Robots and sitemap
Last modified on Fri 17 Mar 2023

Robots

If you want to influence the content on your website that search engines crawl and index, you have several options. Two of these options involve using robots meta tags and robots.txt. Whilst they may sound similar, they differ in important ways.

The robots.txt file is not suitable for safely excluding content from indexation. Incoming links may still cause content to be indexed under certain circumstances.

Google therefore advises that you use the robots.txt file to manage crawling traffic and prevent image, video and audio files from appearing in search results. You can read about this in more details on this link.

Always set noindex and nofollow for the staging environment, and only allow indexing and following for production.
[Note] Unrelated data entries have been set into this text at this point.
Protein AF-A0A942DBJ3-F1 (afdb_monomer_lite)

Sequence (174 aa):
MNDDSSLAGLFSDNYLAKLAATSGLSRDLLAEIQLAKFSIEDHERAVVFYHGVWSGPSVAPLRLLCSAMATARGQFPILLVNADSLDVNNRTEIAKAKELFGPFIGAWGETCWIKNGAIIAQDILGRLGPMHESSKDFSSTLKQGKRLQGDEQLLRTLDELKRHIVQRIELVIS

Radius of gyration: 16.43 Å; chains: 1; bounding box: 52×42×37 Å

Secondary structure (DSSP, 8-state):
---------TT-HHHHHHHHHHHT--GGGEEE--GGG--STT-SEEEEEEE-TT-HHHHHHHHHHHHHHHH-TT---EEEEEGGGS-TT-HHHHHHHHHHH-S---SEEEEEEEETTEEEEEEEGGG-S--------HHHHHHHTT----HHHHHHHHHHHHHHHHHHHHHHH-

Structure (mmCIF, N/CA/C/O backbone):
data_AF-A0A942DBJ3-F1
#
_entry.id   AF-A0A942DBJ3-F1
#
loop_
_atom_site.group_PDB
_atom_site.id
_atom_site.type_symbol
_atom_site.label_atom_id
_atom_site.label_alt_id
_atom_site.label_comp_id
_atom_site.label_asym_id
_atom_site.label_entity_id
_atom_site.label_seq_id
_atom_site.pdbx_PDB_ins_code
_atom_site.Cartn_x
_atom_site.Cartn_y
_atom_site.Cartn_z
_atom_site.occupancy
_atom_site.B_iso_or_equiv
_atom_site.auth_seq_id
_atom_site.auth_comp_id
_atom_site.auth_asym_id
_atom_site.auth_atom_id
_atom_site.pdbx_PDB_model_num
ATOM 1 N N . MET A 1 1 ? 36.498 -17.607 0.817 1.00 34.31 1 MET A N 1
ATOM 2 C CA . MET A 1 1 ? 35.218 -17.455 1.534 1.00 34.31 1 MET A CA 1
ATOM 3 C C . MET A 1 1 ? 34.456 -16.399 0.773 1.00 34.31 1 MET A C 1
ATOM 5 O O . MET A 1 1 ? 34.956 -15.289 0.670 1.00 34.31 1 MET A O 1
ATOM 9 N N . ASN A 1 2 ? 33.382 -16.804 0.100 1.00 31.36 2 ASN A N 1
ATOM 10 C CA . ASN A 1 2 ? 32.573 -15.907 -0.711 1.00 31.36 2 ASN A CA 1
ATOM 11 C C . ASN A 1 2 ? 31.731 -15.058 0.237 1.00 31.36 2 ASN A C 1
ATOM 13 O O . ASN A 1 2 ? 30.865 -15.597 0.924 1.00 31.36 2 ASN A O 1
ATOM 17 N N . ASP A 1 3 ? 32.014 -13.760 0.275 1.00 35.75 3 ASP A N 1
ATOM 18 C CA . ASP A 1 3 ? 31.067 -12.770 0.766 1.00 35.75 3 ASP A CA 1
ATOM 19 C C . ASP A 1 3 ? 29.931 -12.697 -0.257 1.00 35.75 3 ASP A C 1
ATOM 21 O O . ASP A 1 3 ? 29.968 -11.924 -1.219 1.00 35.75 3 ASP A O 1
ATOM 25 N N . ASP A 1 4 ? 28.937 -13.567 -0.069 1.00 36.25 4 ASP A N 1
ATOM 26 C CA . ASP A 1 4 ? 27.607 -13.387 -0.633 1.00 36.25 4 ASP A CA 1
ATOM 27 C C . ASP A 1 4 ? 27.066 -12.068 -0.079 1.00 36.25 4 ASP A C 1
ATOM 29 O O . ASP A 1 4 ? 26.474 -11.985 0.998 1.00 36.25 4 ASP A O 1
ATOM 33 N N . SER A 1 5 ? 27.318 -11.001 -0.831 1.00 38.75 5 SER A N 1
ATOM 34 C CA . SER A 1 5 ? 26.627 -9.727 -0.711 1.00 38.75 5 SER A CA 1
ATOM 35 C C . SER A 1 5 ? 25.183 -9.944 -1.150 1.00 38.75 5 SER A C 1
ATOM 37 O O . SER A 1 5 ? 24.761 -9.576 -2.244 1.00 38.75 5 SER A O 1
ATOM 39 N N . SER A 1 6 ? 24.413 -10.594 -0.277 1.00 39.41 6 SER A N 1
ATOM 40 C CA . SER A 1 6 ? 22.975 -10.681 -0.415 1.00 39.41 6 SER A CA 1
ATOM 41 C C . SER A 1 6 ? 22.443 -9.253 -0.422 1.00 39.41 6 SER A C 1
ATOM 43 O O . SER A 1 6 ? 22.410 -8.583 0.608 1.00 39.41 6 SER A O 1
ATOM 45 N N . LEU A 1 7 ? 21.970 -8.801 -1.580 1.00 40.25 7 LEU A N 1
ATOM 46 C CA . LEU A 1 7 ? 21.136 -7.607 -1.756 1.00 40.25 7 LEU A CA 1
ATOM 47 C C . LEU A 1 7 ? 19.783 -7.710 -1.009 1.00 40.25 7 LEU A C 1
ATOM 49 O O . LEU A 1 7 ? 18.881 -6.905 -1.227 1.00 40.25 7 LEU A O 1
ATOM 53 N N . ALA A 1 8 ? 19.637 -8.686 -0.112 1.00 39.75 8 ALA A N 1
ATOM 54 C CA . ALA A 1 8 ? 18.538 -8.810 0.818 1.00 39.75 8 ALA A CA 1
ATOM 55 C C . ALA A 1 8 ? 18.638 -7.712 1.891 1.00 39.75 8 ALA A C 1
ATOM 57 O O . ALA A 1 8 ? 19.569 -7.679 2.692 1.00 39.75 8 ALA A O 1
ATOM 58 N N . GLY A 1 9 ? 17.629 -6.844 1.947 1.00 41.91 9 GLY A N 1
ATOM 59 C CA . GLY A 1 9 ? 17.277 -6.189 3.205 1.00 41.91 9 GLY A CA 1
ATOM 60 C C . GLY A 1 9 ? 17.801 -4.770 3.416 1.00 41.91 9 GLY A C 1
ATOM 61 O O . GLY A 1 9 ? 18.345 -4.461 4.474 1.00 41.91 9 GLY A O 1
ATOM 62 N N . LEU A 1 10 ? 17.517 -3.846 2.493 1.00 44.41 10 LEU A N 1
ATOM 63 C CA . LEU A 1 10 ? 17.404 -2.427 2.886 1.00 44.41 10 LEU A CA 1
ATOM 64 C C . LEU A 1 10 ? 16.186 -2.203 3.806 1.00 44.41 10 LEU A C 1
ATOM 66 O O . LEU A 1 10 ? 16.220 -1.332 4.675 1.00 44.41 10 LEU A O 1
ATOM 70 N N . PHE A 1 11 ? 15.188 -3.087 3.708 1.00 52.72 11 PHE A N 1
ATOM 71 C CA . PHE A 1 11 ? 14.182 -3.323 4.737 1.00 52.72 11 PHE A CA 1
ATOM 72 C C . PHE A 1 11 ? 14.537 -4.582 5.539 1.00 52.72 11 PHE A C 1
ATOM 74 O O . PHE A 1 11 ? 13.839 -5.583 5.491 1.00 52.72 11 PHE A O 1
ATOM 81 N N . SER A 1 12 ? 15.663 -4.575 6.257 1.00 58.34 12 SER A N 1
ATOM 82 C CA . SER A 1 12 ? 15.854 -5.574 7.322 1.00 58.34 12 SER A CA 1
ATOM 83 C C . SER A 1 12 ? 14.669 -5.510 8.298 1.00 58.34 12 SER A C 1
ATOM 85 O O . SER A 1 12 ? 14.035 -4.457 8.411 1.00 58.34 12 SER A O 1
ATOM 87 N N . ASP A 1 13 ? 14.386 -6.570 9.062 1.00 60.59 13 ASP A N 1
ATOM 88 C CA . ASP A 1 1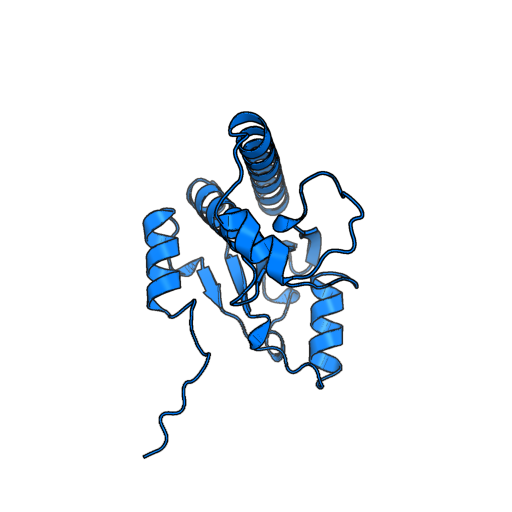3 ? 13.378 -6.513 10.141 1.00 60.59 13 ASP A CA 1
ATOM 89 C C . ASP A 1 13 ? 13.562 -5.271 11.036 1.00 60.59 13 ASP A C 1
ATOM 91 O O . ASP A 1 13 ? 12.598 -4.630 11.465 1.00 60.59 13 ASP A O 1
ATOM 95 N N . ASN A 1 14 ? 14.822 -4.855 11.213 1.00 73.06 14 ASN A N 1
ATOM 96 C CA . ASN A 1 14 ? 15.219 -3.631 11.900 1.00 73.06 14 ASN A CA 1
ATOM 97 C C . ASN A 1 14 ? 14.705 -2.340 11.244 1.00 73.06 14 ASN A C 1
ATOM 99 O O . ASN A 1 14 ? 14.434 -1.374 11.953 1.00 73.06 14 ASN A O 1
ATOM 103 N N . TYR A 1 15 ? 14.587 -2.267 9.919 1.00 75.50 15 TYR A N 1
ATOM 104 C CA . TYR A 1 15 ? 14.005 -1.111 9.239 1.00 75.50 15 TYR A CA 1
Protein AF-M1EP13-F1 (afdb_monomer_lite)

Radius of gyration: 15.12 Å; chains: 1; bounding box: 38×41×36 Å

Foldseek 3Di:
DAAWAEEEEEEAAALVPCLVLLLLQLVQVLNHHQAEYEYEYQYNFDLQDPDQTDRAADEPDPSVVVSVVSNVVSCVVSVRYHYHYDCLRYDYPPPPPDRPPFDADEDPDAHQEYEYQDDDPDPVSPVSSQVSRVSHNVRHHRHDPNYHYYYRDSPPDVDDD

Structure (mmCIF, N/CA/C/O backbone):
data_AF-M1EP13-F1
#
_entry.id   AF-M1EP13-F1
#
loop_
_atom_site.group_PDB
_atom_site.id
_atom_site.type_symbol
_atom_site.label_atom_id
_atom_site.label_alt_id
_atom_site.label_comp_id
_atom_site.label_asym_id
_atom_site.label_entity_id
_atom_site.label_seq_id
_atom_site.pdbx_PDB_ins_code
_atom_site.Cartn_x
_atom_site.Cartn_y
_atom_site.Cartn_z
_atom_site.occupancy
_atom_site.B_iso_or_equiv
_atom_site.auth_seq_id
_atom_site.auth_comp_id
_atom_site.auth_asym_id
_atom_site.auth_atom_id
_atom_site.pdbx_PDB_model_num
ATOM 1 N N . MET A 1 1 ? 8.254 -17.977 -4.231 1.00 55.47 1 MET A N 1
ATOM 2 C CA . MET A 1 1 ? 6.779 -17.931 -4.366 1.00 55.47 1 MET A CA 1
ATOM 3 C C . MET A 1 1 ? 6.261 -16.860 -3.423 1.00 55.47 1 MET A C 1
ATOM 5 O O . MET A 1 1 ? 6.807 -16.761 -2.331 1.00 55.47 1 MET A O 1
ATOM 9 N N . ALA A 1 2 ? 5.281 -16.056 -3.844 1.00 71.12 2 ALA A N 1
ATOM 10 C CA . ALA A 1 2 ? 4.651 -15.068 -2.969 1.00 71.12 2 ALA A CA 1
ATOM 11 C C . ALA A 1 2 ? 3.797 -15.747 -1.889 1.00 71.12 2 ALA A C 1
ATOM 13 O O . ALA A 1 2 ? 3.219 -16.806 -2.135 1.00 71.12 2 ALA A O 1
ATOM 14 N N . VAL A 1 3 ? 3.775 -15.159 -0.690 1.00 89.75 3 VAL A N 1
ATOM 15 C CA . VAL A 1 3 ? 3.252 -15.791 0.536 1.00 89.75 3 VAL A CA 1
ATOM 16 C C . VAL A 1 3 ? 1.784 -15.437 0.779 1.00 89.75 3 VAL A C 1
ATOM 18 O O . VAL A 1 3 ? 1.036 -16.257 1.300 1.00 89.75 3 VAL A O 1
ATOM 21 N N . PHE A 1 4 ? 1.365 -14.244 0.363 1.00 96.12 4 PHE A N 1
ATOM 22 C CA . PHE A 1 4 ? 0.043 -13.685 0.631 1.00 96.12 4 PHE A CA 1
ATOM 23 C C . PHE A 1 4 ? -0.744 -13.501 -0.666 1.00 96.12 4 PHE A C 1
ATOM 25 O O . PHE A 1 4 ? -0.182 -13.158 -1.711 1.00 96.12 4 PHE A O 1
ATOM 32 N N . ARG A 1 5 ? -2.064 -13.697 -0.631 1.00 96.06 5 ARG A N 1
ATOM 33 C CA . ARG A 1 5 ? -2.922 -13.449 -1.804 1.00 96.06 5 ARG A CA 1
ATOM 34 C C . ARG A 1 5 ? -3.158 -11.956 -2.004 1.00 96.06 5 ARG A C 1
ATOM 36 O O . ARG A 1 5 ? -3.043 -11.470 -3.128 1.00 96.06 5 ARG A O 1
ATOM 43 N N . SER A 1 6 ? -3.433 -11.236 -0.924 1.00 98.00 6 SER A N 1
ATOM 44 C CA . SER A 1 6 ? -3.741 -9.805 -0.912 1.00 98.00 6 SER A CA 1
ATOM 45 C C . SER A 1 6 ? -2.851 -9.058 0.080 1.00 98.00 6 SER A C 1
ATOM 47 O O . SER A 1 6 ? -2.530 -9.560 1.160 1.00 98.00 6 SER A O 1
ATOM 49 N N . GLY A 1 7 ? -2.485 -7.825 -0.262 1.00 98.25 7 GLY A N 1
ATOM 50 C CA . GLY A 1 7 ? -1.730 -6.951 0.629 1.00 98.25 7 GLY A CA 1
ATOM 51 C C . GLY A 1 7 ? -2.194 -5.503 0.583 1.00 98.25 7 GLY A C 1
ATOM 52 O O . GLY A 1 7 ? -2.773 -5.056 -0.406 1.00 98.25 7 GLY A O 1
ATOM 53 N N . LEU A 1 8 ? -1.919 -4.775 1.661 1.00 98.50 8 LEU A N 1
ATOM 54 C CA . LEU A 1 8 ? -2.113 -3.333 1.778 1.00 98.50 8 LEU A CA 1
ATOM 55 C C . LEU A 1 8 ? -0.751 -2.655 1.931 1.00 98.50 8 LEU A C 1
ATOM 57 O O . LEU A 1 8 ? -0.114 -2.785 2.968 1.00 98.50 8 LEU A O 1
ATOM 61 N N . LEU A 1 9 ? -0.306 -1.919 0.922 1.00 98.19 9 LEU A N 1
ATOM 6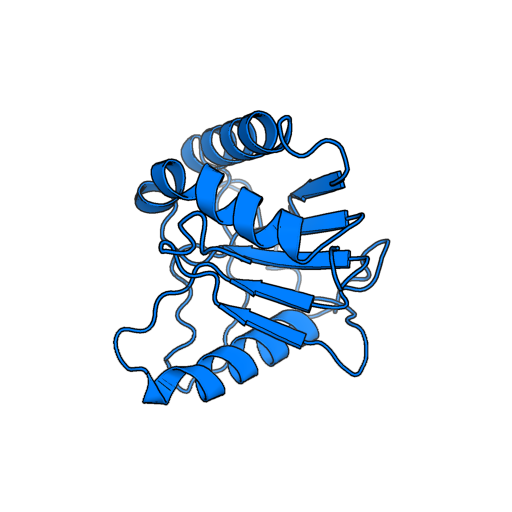2 C CA . LEU A 1 9 ? 0.889 -1.087 0.973 1.00 98.19 9 LEU A CA 1
ATOM 63 C C . LEU A 1 9 ? 0.521 0.329 1.423 1.00 98.19 9 LEU A C 1
ATOM 65 O O . LEU A 1 9 ? -0.114 1.076 0.681 1.00 98.19 9 LEU A O 1
ATOM 69 N N . VAL A 1 10 ? 0.943 0.698 2.629 1.00 97.38 10 VAL A N 1
ATOM 70 C CA . VAL A 1 10 ? 0.782 2.040 3.196 1.00 97.38 10 VAL A CA 1
ATOM 71 C C . VAL A 1 10 ? 2.052 2.844 2.944 1.00 97.38 10 VAL A C 1
ATOM 73 O O . VAL A 1 10 ? 3.094 2.592 3.556 1.00 97.38 10 VAL A O 1
ATOM 76 N N . LEU A 1 11 ? 1.956 3.814 2.038 1.00 96.50 11 LEU A N 1
ATOM 77 C CA . LEU A 1 11 ? 3.064 4.678 1.642 1.00 96.50 11 LEU A CA 1
ATOM 78 C C . LEU A 1 11 ? 3.114 5.919 2.532 1.00 96.50 11 LEU A C 1
ATOM 80 O O . LEU A 1 11 ? 2.217 6.760 2.499 1.00 96.50 11 LEU A O 1
ATOM 84 N N . THR A 1 12 ? 4.167 6.005 3.331 1.00 94.25 12 THR A N 1
ATOM 85 C CA . THR A 1 12 ? 4.377 6.984 4.401 1.00 94.25 12 THR A CA 1
ATOM 86 C C . THR A 1 12 ? 5.486 7.979 4.097 1.00 94.25 12 THR A C 1
ATOM 88 O O . THR A 1 12 ? 5.471 9.085 4.639 1.00 94.25 12 THR A O 1
ATOM 91 N N . THR A 1 13 ? 6.432 7.644 3.212 1.00 92.81 13 THR A N 1
ATOM 92 C CA . THR A 1 13 ? 7.460 8.600 2.780 1.00 92.81 13 THR A CA 1
ATOM 93 C C . THR A 1 13 ? 6.787 9.794 2.084 1.00 92.81 13 THR A C 1
ATOM 95 O O . THR A 1 13 ? 5.814 9.606 1.347 1.00 92.81 13 THR A O 1
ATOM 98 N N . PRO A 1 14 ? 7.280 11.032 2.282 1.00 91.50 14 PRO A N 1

What are robots meta tags?

Robots meta tags are snippets that you place in the head section of a page. They look like this:

<meta name="robots" content="noindex" />

You mark which search engine you want to address with the name attribute, and the content attribute indicates the desired action. In this example, the tag prevents the content from being indexed by all search engines.

We will create a function for setting robots depending on the environment type:

export function initIndexing(
    environmentVariablesService: EnvironmentVariablesService,
    meta: Meta
): () => Promise<void> {
    return async () => {
        const isProduction = environmentVariablesService.get(EnvironmentVariable.APP_ENVIRONMENT) === 'production';

        meta.removeTag('name="robots"');
        meta.addTag({
            name: 'robots',
            content: isProduction ? 'index, follow' : 'noindex, nofollow',
        });
    };
}

And add this on app initiation in the app.module.ts:

@NgModule({
    providers: [
        {
            provide: APP_INITIALIZER,
            useFactory: initIndexing,
            multi: true,
            deps: [EnvironmentVariablesService, Meta],
        },
    ]
})

What is robots.txt?

A robots.txt file (Robots Exclusion Standard Protocol) is a text file that tells search engine crawlers which files or pages they can crawl.

The search engine or its crawler is identified in the robots.txt file with user-agent. disallow and allow commands can be used to specify which directories should and should not be crawled. You can also refer to the location of a sitemap in the robots.txt file:

User-agent: *
Disallow: /

Instead of having a statically served robots.txt file that is read from a file, we can use express to return the content for the robots.txt file. The returned content can be different per-environment. Add the following snippet to server.ts:

const nonIndexableRobotsContent = 'User-agent: *\nDisallow: /';
const indexableRobotsContent = 'User-agent: *\nDisallow:';
const isProduction = process.env[EnvironmentVariable.APP_ENVIRONMENT] === 'production';

server.get('/robots.txt', (req, res) => {
        res.type('text/plain');
        res.send(isProduction ? indexableRobotsContent : nonIndexableRobotsContent);
    });

Sitemap

An XML sitemap is a file that lists a website’s important pages, making sure Google can find and crawl them all. It also helps search engines understand your website structure. You want Google to crawl every essential page of your website. But sometimes, pages end up without any internal links pointing to them, making them hard to find. A sitemap can help speed up content discovery.

Similar to the dynamic robots.txt file, we can also use express to build and serve the sitemap XML. This approach allows us to set some cache expiration time for the sitemap and even trigger re-build of the sitemap if the content changes dynamically. For this to work we will need to install these libraries:

server.get('/sitemap.xml', cache('1 hour'), (req, res) => {
        res.header('Content-Type', 'application/xml');

        try {
            const smStream = new SitemapStream({ hostname: process.env[EnvironmentVariable.APP_URL] });

            (async () => {
                const routes = ['route1', 'route2'];

                for (const route of routes) {
                    smStream.write(route);
                }

                smStream.end();

                smStream.pipe(res).on('error', (e) => {
                    throw e;
                });
            })();
        } catch (e) {
            console.error(e);
            res.status(500).end();
        }
    });

This example can be used if there is no more than 50000 routes. For more details, please check out the documentation.